If it is exactly 2 elements, the probability is : $$\frac{\binom{n}{2}\binom{n-2}{m-2}\binom{n-m}{p-2}}{\binom{n}{p}\binom{n}{m}} $$
Since $\binom{n}{p}\binom{n}{m}$ is the number possibilities to make two sets of $p$ and $m$ elements out of a set of $n$ elements (since $\binom{n}{p}$ is the number of ways to get a set of $p$ elements out of a set of $n$ elements, and $\binom{n}{m}$ is the number of ways to get a set of $m$ elements out of a set of $n$ elements).
Then, I peak two elements that will be in both sets : $\binom{n}{2}$ possibilities ; for choosing the rest of the elements of the set of cardinal $m$ : $\binom{n-2}{m-2}$ possibilities and for choosing the rest of the elements of the set of cardinal $p$ (two are already chosen and I can't peak in the $m$ elements already chosen since I want EXACTLY 2 elements in common) : $\binom{n-m}{p-2}$ possibilities.
Now if I want to know the probabilities of at least to elements in common, it is equal to : 1- probability of 0 element in common - probability of exactly one element in common.

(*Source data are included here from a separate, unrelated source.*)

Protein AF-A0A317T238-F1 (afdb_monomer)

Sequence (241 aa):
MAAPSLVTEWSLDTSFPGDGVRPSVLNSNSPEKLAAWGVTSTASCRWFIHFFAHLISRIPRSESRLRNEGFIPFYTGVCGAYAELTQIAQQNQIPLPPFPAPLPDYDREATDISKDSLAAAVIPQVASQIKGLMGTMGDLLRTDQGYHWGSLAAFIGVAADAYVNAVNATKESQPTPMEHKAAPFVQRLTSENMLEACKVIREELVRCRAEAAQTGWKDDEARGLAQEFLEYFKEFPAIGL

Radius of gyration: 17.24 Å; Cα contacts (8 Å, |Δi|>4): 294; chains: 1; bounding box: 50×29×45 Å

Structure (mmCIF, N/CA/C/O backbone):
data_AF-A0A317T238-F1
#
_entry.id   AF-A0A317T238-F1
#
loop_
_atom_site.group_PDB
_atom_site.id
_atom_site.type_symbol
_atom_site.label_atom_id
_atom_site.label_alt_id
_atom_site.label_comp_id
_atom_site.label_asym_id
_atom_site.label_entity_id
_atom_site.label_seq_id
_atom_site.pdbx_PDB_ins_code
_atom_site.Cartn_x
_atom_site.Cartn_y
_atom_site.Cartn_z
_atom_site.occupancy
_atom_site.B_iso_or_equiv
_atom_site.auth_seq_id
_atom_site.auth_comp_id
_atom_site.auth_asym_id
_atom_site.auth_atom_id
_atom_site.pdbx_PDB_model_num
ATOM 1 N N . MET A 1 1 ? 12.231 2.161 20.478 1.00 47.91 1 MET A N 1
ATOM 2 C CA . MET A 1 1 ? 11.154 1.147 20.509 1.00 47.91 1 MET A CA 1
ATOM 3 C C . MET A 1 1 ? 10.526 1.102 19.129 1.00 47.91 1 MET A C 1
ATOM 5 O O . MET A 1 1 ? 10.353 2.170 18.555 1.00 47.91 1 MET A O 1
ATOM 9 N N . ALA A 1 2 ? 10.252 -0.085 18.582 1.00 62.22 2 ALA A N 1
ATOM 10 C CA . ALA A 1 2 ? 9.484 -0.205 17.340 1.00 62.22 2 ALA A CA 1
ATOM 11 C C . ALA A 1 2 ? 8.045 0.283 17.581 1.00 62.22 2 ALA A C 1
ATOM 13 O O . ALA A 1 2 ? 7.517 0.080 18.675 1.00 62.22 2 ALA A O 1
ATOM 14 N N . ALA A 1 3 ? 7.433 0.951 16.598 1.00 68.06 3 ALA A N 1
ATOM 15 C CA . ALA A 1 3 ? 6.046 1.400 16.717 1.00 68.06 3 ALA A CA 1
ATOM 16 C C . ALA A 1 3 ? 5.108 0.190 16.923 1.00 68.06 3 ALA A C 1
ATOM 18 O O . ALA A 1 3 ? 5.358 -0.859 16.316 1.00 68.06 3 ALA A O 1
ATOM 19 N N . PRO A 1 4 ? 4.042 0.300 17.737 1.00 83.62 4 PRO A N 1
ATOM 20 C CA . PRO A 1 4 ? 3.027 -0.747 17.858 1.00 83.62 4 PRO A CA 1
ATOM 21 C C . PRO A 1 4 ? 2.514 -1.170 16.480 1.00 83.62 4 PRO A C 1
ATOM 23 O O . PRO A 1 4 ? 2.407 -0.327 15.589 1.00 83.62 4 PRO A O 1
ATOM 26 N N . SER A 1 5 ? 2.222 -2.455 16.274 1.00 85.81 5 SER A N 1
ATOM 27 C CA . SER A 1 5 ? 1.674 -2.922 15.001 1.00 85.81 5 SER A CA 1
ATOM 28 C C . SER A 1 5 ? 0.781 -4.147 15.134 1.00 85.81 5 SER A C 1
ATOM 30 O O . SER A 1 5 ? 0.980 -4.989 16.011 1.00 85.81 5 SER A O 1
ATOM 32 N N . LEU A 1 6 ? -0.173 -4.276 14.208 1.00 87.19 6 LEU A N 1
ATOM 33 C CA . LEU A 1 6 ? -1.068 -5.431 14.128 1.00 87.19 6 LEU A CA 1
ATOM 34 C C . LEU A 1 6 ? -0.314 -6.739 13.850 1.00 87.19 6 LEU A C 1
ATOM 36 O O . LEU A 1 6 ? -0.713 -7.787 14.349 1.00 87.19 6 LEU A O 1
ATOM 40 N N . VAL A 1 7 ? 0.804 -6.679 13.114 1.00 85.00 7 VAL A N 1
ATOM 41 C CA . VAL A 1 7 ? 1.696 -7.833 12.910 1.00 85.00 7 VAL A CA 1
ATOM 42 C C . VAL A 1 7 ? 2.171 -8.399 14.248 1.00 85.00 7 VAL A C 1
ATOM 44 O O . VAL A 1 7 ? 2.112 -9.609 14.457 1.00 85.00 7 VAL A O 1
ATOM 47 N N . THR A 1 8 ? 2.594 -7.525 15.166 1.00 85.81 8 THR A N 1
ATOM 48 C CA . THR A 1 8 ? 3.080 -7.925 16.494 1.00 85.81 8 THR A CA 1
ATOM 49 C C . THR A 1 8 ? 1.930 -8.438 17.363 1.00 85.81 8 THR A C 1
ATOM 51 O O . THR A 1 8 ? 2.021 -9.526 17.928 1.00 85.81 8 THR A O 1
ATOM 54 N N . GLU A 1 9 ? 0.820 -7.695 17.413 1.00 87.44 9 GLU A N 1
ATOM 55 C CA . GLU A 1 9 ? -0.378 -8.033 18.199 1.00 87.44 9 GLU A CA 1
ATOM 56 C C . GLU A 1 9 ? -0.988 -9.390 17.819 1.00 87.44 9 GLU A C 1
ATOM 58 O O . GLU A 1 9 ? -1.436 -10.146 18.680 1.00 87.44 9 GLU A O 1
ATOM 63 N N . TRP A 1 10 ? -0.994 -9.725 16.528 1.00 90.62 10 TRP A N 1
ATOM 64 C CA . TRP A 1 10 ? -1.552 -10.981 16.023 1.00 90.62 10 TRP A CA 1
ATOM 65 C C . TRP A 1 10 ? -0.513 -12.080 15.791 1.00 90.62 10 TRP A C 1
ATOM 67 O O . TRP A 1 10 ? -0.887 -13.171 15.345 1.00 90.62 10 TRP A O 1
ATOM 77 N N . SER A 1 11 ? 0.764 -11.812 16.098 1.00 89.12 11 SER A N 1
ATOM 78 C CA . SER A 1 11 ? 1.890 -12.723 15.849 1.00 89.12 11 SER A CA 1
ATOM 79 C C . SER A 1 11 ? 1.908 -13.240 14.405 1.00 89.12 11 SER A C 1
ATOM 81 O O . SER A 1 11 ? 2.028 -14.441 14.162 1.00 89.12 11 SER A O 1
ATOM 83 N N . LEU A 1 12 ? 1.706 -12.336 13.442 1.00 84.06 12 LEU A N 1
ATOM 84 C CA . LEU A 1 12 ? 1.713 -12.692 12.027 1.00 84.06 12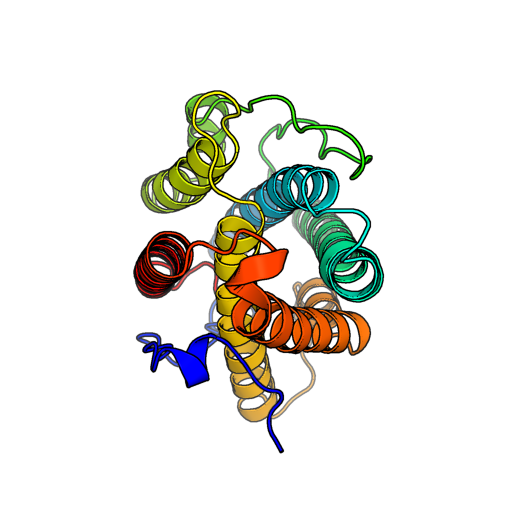 LEU A CA 1
ATOM 85 C C . LEU A 1 12 ? 3.143 -12.924 11.544 1.00 84.06 12 LEU A C 1
ATOM 87 O O . LEU A 1 12 ? 4.053 -12.154 11.848 1.00 84.06 12 LEU A O 1
ATOM 91 N N . ASP A 1 13 ? 3.320 -13.977 10.755 1.00 78.94 13 ASP A N 1
ATOM 92 C CA . ASP A 1 13 ? 4.594 -14.287 10.129 1.00 78.94 13 ASP A CA 1
ATOM 93 C C . ASP A 1 13 ? 4.812 -13.407 8.892 1.00 78.94 13 ASP A C 1
ATOM 95 O O . ASP A 1 13 ? 4.211 -13.623 7.838 1.00 78.94 13 ASP A O 1
ATOM 99 N N . THR A 1 14 ? 5.692 -12.418 9.034 1.00 70.00 14 THR A N 1
ATOM 100 C CA . THR A 1 14 ? 6.162 -11.570 7.931 1.00 70.00 14 THR A CA 1
ATOM 101 C C . THR A 1 14 ? 7.526 -12.007 7.407 1.00 70.00 14 THR A C 1
ATOM 103 O O . THR A 1 14 ? 8.222 -11.205 6.784 1.00 70.00 14 THR A O 1
ATOM 106 N N . SER A 1 15 ? 7.970 -13.232 7.704 1.00 67.75 15 SER A N 1
ATOM 107 C CA . SER A 1 15 ? 9.155 -13.777 7.053 1.00 67.75 15 SER A CA 1
ATOM 108 C C . SER A 1 15 ? 8.809 -14.094 5.597 1.00 67.75 15 SER A C 1
ATOM 110 O O . SER A 1 15 ? 7.907 -14.873 5.288 1.00 67.75 15 SER A O 1
ATOM 112 N N . PHE A 1 16 ? 9.494 -13.418 4.678 1.00 62.62 16 PHE A N 1
ATOM 113 C CA . P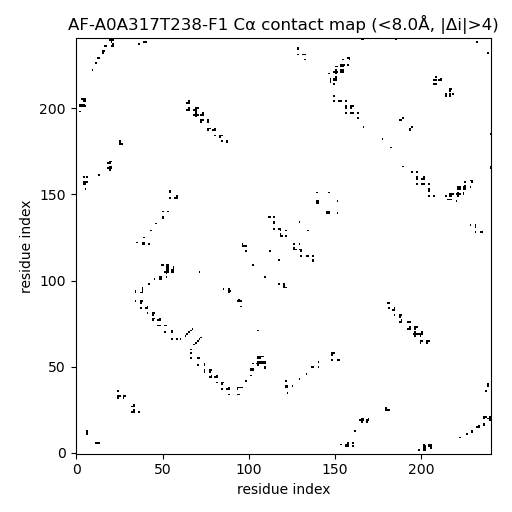HE A 1 16 ? 9.331 -13.642 3.248 1.00 62.62 16 PHE A CA 1
ATOM 114 C C . PHE A 1 16 ? 10.437 -14.584 2.764 1.00 62.62 16 PHE A C 1
ATOM 116 O O . PHE A 1 16 ? 11.592 -14.426 3.173 1.00 62.62 16 PHE A O 1
ATOM 123 N N . PRO A 1 17 ? 10.126 -15.580 1.914 1.00 48.06 17 PRO A N 1
ATOM 124 C CA . PRO A 1 17 ? 11.141 -16.443 1.330 1.00 48.06 17 PRO A CA 1
ATOM 125 C C . PRO A 1 17 ? 12.052 -15.631 0.394 1.00 48.06 17 PRO A C 1
ATOM 127 O O . PRO A 1 17 ? 11.748 -15.395 -0.776 1.00 48.06 17 PRO A O 1
ATOM 130 N N . GLY A 1 18 ? 13.203 -15.230 0.930 1.00 46.78 18 GLY A N 1
ATOM 131 C CA . GLY A 1 18 ? 14.210 -14.423 0.253 1.00 46.78 18 GLY A CA 1
ATOM 132 C C . GLY A 1 18 ? 14.305 -13.036 0.872 1.00 46.78 18 GLY A C 1
ATOM 133 O O . GLY A 1 18 ? 13.318 -12.306 0.927 1.00 46.78 18 GLY A O 1
ATOM 134 N N . ASP A 1 19 ? 15.510 -12.696 1.323 1.00 38.53 19 ASP A N 1
ATOM 135 C CA . ASP A 1 19 ? 15.886 -11.365 1.792 1.00 38.53 19 ASP A CA 1
ATOM 136 C C . ASP A 1 19 ? 15.333 -10.287 0.846 1.00 38.53 19 ASP A C 1
ATOM 138 O O . ASP A 1 19 ? 15.356 -10.460 -0.378 1.00 38.53 19 ASP A O 1
ATOM 142 N N . GLY A 1 20 ? 14.758 -9.236 1.440 1.00 41.91 20 GLY A N 1
ATOM 143 C CA . GLY A 1 20 ? 13.862 -8.275 0.798 1.00 41.91 20 GLY A CA 1
ATOM 144 C C . GLY A 1 20 ? 14.356 -7.695 -0.524 1.00 41.91 20 GLY A C 1
ATOM 145 O O . GLY A 1 20 ? 15.539 -7.733 -0.832 1.00 41.91 20 GLY A O 1
ATOM 146 N N . VAL A 1 21 ? 13.416 -7.136 -1.292 1.00 45.06 21 VAL A N 1
ATOM 147 C CA . VAL A 1 21 ? 13.700 -6.255 -2.436 1.00 45.06 21 VAL A CA 1
ATOM 148 C C . VAL A 1 21 ? 14.824 -6.782 -3.303 1.00 45.06 21 VAL A C 1
ATOM 150 O O . VAL A 1 21 ? 15.935 -6.274 -3.207 1.00 45.06 21 VAL A O 1
ATOM 153 N N . ARG A 1 22 ? 14.617 -7.863 -4.073 1.00 50.19 22 ARG A N 1
ATOM 154 C CA . ARG A 1 22 ? 15.746 -8.522 -4.749 1.00 50.19 22 ARG A CA 1
ATOM 155 C C . ARG A 1 22 ? 16.527 -7.485 -5.565 1.00 50.19 22 ARG A C 1
ATOM 157 O O . ARG A 1 22 ? 16.103 -7.165 -6.685 1.00 50.19 22 ARG A O 1
ATOM 164 N N . PRO A 1 23 ? 17.729 -7.062 -5.113 1.00 47.34 23 PRO A N 1
ATOM 165 C CA . PRO A 1 23 ? 18.474 -5.996 -5.772 1.00 47.34 23 PRO A CA 1
ATOM 166 C C . PRO A 1 23 ? 18.844 -6.410 -7.196 1.00 47.34 23 PRO A C 1
ATOM 168 O O . PRO A 1 23 ? 19.130 -5.583 -8.041 1.00 47.34 23 PRO A O 1
ATOM 171 N N . SER A 1 24 ? 18.766 -7.709 -7.505 1.00 45.91 24 SER A N 1
ATOM 172 C CA . SER A 1 24 ? 18.975 -8.283 -8.831 1.00 45.91 24 SER A CA 1
ATOM 173 C C . SER A 1 24 ? 18.124 -7.689 -9.963 1.00 45.91 24 SER A C 1
ATOM 175 O O . SER A 1 24 ? 18.561 -7.786 -11.108 1.00 45.91 24 SER A O 1
ATOM 177 N N . VAL A 1 25 ? 16.943 -7.113 -9.687 1.00 50.53 25 VAL A N 1
ATOM 178 C CA . VAL A 1 25 ? 16.100 -6.465 -10.712 1.00 50.53 25 VAL A CA 1
ATOM 179 C C . VAL A 1 25 ? 16.471 -4.990 -10.859 1.00 50.53 25 VAL A C 1
ATOM 181 O O . VAL A 1 25 ? 16.711 -4.540 -11.978 1.00 50.53 25 VAL A O 1
ATOM 184 N N . LEU A 1 26 ? 16.620 -4.272 -9.741 1.00 52.25 26 LEU A N 1
ATOM 185 C CA . LEU A 1 26 ? 17.054 -2.868 -9.709 1.00 52.25 26 LEU A CA 1
ATOM 186 C C . LEU A 1 26 ? 18.498 -2.673 -10.207 1.00 52.25 26 LEU A C 1
ATOM 188 O O . LEU A 1 26 ? 18.812 -1.658 -10.827 1.00 52.25 26 LEU A O 1
ATOM 192 N N . ASN A 1 27 ? 19.347 -3.680 -9.996 1.00 52.25 27 ASN A N 1
ATOM 193 C CA . ASN A 1 27 ? 20.747 -3.734 -10.421 1.00 52.25 27 ASN A CA 1
ATOM 194 C C . ASN A 1 27 ? 20.905 -4.498 -11.745 1.00 52.25 27 ASN A C 1
ATOM 196 O O . ASN A 1 27 ? 22.024 -4.794 -12.170 1.00 52.25 27 ASN A O 1
ATOM 200 N N . SER A 1 28 ? 19.798 -4.872 -12.399 1.00 58.53 28 SER A N 1
ATOM 201 C CA . SER A 1 28 ? 19.868 -5.556 -13.680 1.00 58.53 28 SER A CA 1
ATOM 202 C C . SER A 1 28 ? 20.167 -4.575 -14.804 1.00 58.53 28 SER A C 1
ATOM 204 O O . SER A 1 28 ? 19.365 -3.699 -15.109 1.00 58.53 28 SER A O 1
ATOM 206 N N . ASN A 1 29 ? 21.267 -4.801 -15.521 1.00 63.53 29 ASN A N 1
ATOM 207 C CA . ASN A 1 29 ? 21.503 -4.155 -16.814 1.00 63.53 29 ASN A CA 1
ATOM 208 C C . ASN A 1 29 ? 20.672 -4.778 -17.955 1.00 63.53 29 ASN A C 1
ATOM 210 O O . ASN A 1 29 ? 20.827 -4.375 -19.104 1.00 63.53 29 ASN A O 1
ATOM 214 N N . SER A 1 30 ? 19.811 -5.768 -17.674 1.00 75.50 30 SER A N 1
ATOM 215 C CA . SER A 1 30 ? 18.959 -6.405 -18.684 1.00 75.50 30 SER A CA 1
ATOM 216 C C . SER A 1 30 ? 17.740 -5.524 -19.003 1.00 75.50 30 SER A C 1
ATOM 218 O O . SER A 1 30 ? 16.908 -5.304 -18.117 1.00 75.50 30 SER A O 1
ATOM 220 N N . PRO A 1 31 ? 17.574 -5.070 -20.262 1.00 76.56 31 PRO A N 1
ATOM 221 C CA . PRO A 1 31 ? 16.403 -4.297 -20.676 1.00 76.56 31 PRO A CA 1
ATOM 222 C C . PRO A 1 31 ? 15.080 -5.041 -20.461 1.00 76.56 31 PRO A C 1
ATOM 224 O O . PRO A 1 31 ? 14.091 -4.434 -20.070 1.00 76.56 31 PRO A O 1
ATOM 227 N N . GLU A 1 32 ? 15.069 -6.360 -20.658 1.00 75.81 32 GLU A N 1
ATOM 228 C CA . GLU A 1 32 ? 13.881 -7.209 -20.497 1.00 75.81 32 GLU A CA 1
ATOM 229 C C . GLU A 1 32 ? 13.426 -7.280 -19.038 1.00 75.81 32 GLU A C 1
ATOM 231 O O . GLU A 1 32 ? 12.235 -7.175 -18.750 1.00 75.81 32 GLU A O 1
ATOM 236 N N . LYS A 1 33 ? 14.375 -7.401 -18.100 1.00 73.88 33 LYS A N 1
ATOM 237 C CA . LYS A 1 33 ? 14.071 -7.403 -16.662 1.00 73.88 33 LYS A CA 1
ATOM 238 C C . LYS A 1 33 ? 13.576 -6.040 -16.191 1.00 73.88 33 LYS A C 1
ATOM 240 O O . LYS A 1 33 ? 12.614 -5.984 -15.430 1.00 73.88 33 LYS A O 1
ATOM 245 N N . LEU A 1 34 ? 14.186 -4.957 -16.679 1.00 77.00 34 LEU A N 1
ATOM 246 C CA . LEU A 1 34 ? 13.732 -3.597 -16.387 1.00 77.00 34 LEU A CA 1
ATOM 247 C C . LEU A 1 34 ? 12.331 -3.337 -16.958 1.00 77.00 34 LEU A C 1
ATOM 249 O O . LEU A 1 34 ? 11.505 -2.735 -16.279 1.00 77.00 34 LEU A O 1
ATOM 253 N N . ALA A 1 35 ? 12.042 -3.818 -18.170 1.00 78.69 35 ALA A N 1
ATOM 254 C CA . ALA A 1 35 ? 10.719 -3.722 -18.781 1.00 78.69 35 ALA A CA 1
ATOM 255 C C . ALA A 1 35 ? 9.670 -4.514 -17.991 1.00 78.69 35 ALA A C 1
ATOM 257 O O . ALA A 1 35 ? 8.612 -3.975 -17.668 1.00 78.69 35 ALA A O 1
ATOM 258 N N . ALA A 1 36 ? 9.980 -5.760 -17.621 1.00 75.94 36 ALA A N 1
ATOM 259 C CA . ALA A 1 36 ? 9.077 -6.598 -16.843 1.00 75.94 36 ALA A CA 1
ATOM 260 C C . ALA A 1 36 ? 8.743 -5.975 -15.484 1.00 75.94 36 ALA A C 1
ATOM 262 O O . ALA A 1 36 ? 7.571 -5.873 -15.120 1.00 75.94 36 ALA A O 1
ATOM 263 N N . TRP A 1 37 ? 9.758 -5.489 -14.771 1.00 78.94 37 TRP A N 1
ATOM 264 C CA . TRP A 1 37 ? 9.576 -4.764 -13.519 1.00 78.94 37 TRP A CA 1
ATOM 265 C C . TRP A 1 37 ? 8.800 -3.462 -13.712 1.00 78.94 37 TRP A C 1
ATOM 267 O O . TRP A 1 37 ? 7.810 -3.242 -13.025 1.00 78.94 37 TRP A O 1
ATOM 277 N N . GLY A 1 38 ? 9.187 -2.630 -14.681 1.00 79.50 38 GLY A N 1
ATOM 278 C CA . GLY A 1 38 ? 8.556 -1.335 -14.926 1.00 79.50 38 GLY A CA 1
ATOM 279 C C . GLY A 1 38 ? 7.061 -1.469 -15.207 1.00 79.50 38 GLY A C 1
ATOM 280 O O . GLY A 1 38 ? 6.261 -0.756 -14.607 1.00 79.50 38 GLY A O 1
ATOM 281 N N . VAL A 1 39 ? 6.663 -2.431 -16.045 1.00 78.00 39 VAL A N 1
ATOM 282 C CA . VAL A 1 39 ? 5.247 -2.713 -16.334 1.00 78.00 39 VAL A CA 1
ATOM 283 C C . VAL A 1 39 ? 4.512 -3.217 -15.086 1.00 78.00 39 VAL A C 1
ATOM 285 O O . VAL A 1 39 ? 3.446 -2.697 -14.753 1.00 78.00 39 VAL A O 1
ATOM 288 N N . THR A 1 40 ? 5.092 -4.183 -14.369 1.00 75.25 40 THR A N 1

So, with the same method, this probability is : $$ 1- \frac{\binom{n}{m}\binom{n-m}{p}}{\binom{n}{p}\binom{n}{m}}-\frac{\binom{n}{1}\binom{n-1}{m-1}\binom{n-m}{p-1}}{\binom{n}{p}\binom{n}{m}}= 1- \frac{ \binom{n-m}{p}}{\binom{n}{p}}-n\frac{\binom{n-1}{m-1}\binom{n-m}{p-1}}{\binom{n}{p}\binom{n}{m}}$$